The improper use of medication is a real problem, particularly in chronic disease. According to a new study of unintentional therapeutic pharmaceutical errors, those causing profound impairment, disability, and death showed a 100% rate increase from 2000 to 2012. Many solutions attempting to make a dent in the issue are already in play, like containers that alarm if a person misses a dose. This new digital pill hopes to disrupt the market.

To appreciate the possible positive and negative scope of its influence, read FDA Approves Pill With Tracking Sensor: Ingenious Or Big Brother?

4) It is Game On! at the U.S. Food and Drug Administration (FDA)

Great science and policy changes are happening under Commissioner Scott Gottlieb’s FDA that is, so far, striking the right balance between ensuring patient safety and creating a climate that spurs innovation.

In a relatively short period time at the helm, here are just a few examples:

  • A backlog of roughly 200 orphan drug designation requests that were pending review was eliminated ahead of schedule with strong language that it will never happen again.

  • Recognizing the FDA lacks a direct role in drug pricing, its strategy is to facilitate intensifying market competition to drive down prices (by encouraging generic use) thereby increasing accessibility and innovation (see details of Drug Competition Action Plan here). The parallel focus to achieve these goals is to curb abuses of the Orphan Drug Act (ODA), review here.

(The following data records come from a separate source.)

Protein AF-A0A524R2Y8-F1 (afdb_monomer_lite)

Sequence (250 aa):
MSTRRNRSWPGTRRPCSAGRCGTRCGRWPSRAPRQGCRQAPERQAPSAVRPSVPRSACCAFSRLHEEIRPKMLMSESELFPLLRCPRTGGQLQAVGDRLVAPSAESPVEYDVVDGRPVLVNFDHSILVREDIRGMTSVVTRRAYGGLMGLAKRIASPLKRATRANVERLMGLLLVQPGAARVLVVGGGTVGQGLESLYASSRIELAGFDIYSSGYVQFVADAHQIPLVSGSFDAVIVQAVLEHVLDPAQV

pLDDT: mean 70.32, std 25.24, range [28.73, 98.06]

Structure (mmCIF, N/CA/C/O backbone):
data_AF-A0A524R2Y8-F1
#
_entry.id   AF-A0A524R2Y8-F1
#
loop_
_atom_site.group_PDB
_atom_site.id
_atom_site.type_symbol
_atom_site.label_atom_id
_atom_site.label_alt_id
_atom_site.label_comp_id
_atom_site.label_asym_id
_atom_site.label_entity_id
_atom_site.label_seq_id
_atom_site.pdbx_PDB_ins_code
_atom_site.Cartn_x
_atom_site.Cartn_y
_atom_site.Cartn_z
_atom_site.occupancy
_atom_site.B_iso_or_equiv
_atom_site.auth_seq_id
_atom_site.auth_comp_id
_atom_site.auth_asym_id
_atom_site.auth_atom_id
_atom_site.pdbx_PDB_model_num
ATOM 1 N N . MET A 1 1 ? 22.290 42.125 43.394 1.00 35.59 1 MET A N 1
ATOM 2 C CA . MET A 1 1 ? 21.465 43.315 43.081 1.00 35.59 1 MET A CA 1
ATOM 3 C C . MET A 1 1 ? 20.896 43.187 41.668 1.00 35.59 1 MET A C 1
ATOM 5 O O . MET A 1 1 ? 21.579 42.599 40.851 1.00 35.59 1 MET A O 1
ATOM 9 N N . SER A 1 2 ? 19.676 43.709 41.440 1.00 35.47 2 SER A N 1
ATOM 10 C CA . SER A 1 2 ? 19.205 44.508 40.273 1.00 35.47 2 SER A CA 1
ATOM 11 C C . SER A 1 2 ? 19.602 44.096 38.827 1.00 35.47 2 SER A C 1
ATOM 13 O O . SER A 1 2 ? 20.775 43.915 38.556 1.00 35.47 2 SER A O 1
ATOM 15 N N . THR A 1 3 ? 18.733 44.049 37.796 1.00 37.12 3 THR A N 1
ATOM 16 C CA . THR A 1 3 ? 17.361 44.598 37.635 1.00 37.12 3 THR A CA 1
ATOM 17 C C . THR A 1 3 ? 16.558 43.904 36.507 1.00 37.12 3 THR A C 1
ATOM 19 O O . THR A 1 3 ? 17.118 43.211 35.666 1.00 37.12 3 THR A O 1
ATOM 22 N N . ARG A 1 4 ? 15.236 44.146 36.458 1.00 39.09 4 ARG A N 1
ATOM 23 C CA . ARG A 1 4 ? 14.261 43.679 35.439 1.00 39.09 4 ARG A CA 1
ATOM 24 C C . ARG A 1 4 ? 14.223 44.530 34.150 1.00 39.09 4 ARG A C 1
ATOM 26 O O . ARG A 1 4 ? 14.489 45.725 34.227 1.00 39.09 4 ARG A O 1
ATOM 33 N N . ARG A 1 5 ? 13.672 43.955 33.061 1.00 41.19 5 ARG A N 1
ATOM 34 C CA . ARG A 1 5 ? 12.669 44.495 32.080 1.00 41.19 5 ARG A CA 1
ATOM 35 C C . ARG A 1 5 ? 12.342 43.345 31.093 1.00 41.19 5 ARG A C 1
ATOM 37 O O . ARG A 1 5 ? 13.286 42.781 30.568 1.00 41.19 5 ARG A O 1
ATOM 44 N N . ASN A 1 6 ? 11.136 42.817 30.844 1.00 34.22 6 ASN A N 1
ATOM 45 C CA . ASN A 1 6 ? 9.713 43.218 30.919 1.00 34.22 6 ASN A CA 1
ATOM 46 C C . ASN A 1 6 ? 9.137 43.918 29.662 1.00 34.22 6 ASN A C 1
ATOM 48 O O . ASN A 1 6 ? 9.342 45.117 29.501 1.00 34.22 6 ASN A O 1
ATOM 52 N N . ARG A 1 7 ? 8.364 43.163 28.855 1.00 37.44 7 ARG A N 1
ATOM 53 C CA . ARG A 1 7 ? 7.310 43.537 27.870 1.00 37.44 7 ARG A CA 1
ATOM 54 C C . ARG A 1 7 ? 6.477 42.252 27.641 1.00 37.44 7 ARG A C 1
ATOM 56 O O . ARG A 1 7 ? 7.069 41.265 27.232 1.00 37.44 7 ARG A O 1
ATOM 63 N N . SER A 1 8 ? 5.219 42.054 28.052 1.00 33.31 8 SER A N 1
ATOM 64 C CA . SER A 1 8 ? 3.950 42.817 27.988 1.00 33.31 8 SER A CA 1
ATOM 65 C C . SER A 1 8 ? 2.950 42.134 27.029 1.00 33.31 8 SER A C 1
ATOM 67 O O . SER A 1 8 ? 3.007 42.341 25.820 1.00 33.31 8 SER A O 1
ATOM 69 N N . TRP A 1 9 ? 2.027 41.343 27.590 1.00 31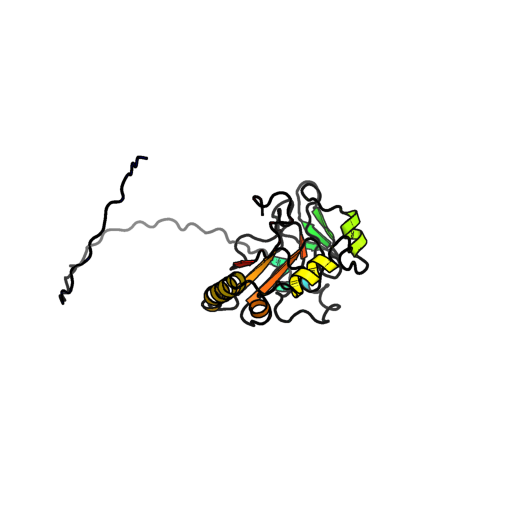.02 9 TRP A N 1
ATOM 70 C CA . TRP A 1 9 ? 0.770 40.896 26.959 1.00 31.02 9 TRP A CA 1
ATOM 71 C C . TRP A 1 9 ? -0.332 41.968 27.111 1.00 31.02 9 TRP A C 1
ATOM 73 O O . TRP A 1 9 ? -0.335 42.662 28.131 1.00 31.02 9 TRP A O 1
ATOM 83 N N . PRO A 1 10 ? -1.339 42.024 26.218 1.00 44.91 10 PRO A N 1
ATOM 84 C CA . PRO A 1 10 ? -2.652 42.608 26.500 1.00 44.91 10 PRO A CA 1
ATOM 85 C C . PRO A 1 10 ? -3.687 41.539 26.915 1.00 44.91 10 PRO A C 1
ATOM 87 O O . PRO A 1 10 ? -3.794 40.484 26.291 1.00 44.91 10 PRO A O 1
ATOM 90 N N . GLY A 1 11 ? -4.477 41.828 27.956 1.00 32.91 11 GLY A N 1
ATOM 91 C CA . GLY A 1 11 ? -5.644 41.031 28.372 1.00 32.91 11 GLY A CA 1
ATOM 92 C C . GLY A 1 11 ? -6.876 41.267 27.479 1.00 32.91 11 GLY A C 1
ATOM 93 O O . GLY A 1 11 ? -6.993 42.309 26.845 1.00 32.91 11 GLY A O 1
ATOM 94 N N . THR A 1 12 ? -7.735 40.270 27.252 1.00 36.06 12 THR A N 1
ATOM 95 C CA . THR A 1 12 ? -8.917 39.906 28.074 1.00 36.06 12 THR A CA 1
ATOM 96 C C . THR A 1 12 ? -10.030 40.964 28.189 1.00 36.06 12 THR A C 1
ATOM 98 O O . THR A 1 12 ? -9.866 41.992 28.838 1.00 36.06 12 THR A O 1
ATOM 101 N N . ARG A 1 13 ? -11.235 40.609 27.699 1.00 33.09 13 ARG A N 1
ATOM 102 C CA . ARG A 1 13 ? -12.512 40.608 28.458 1.00 33.09 13 ARG A CA 1
ATOM 103 C C . ARG A 1 13 ? -13.642 39.904 27.678 1.00 33.09 13 ARG A C 1
ATOM 105 O O . ARG A 1 13 ? -13.723 39.989 26.460 1.00 33.09 13 ARG A O 1
ATOM 112 N N . ARG A 1 14 ? -14.484 39.175 28.420 1.00 35.66 14 ARG A N 1
ATOM 113 C CA . ARG A 1 14 ? -15.788 38.583 28.028 1.00 35.66 14 ARG A CA 1
ATOM 114 C C . ARG A 1 14 ? -16.928 39.526 28.520 1.00 35.66 14 ARG A C 1
ATOM 116 O O . ARG A 1 14 ? -16.597 40.561 29.094 1.00 35.66 14 ARG A O 1
ATOM 123 N N . PRO A 1 15 ? -18.207 39.098 28.577 1.00 52.47 15 PRO A N 1
ATOM 124 C CA . PRO A 1 15 ? -19.142 38.734 27.499 1.00 52.47 15 PRO A CA 1
ATOM 125 C C . PRO A 1 15 ? -20.443 39.581 27.572 1.00 52.47 15 PRO A C 1
ATOM 127 O O . PRO A 1 15 ? -20.629 40.330 28.523 1.00 52.47 15 PRO A O 1
ATOM 130 N N . CYS A 1 16 ? -21.399 39.380 26.655 1.00 31.36 16 CYS A N 1
ATOM 131 C CA . CYS A 1 16 ? -22.809 39.756 26.872 1.00 31.36 16 CYS A CA 1
ATOM 132 C C . CYS A 1 16 ? -23.775 38.708 26.290 1.00 31.36 16 CYS A C 1
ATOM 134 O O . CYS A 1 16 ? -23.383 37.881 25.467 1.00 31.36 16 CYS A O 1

  • With today's ease of direct-to-consumer (DTC) communication, product overstatements of health benefits with minimization of harms have become the norm (e.g. think at home genetic test kits, drug ads). Now the U.S. Food and Drug Administration (FDA) wants to preserve the sanctity of the doctor-patient relationship by reducing the unfounded fears these conflicted messages bring so that patients do not delay seeking appropriate treatment or being compliant with medical care. See here.

  • There is a profusion of developments in regenerative medicine, particularly in some suspect stem cell practices (see here). Regulatory bodies need to walk a fine line between implementing some restrictions to curb bad actors while still fostering innovation so the legitimate work already in progress can stand on its own merits without being muddied by shady endeavors. In Is The Wild West Of Stem Cell Therapies Coming To An End?, I address newly released guidelines suggest illegitimate, unproven uses might become a thing of the past.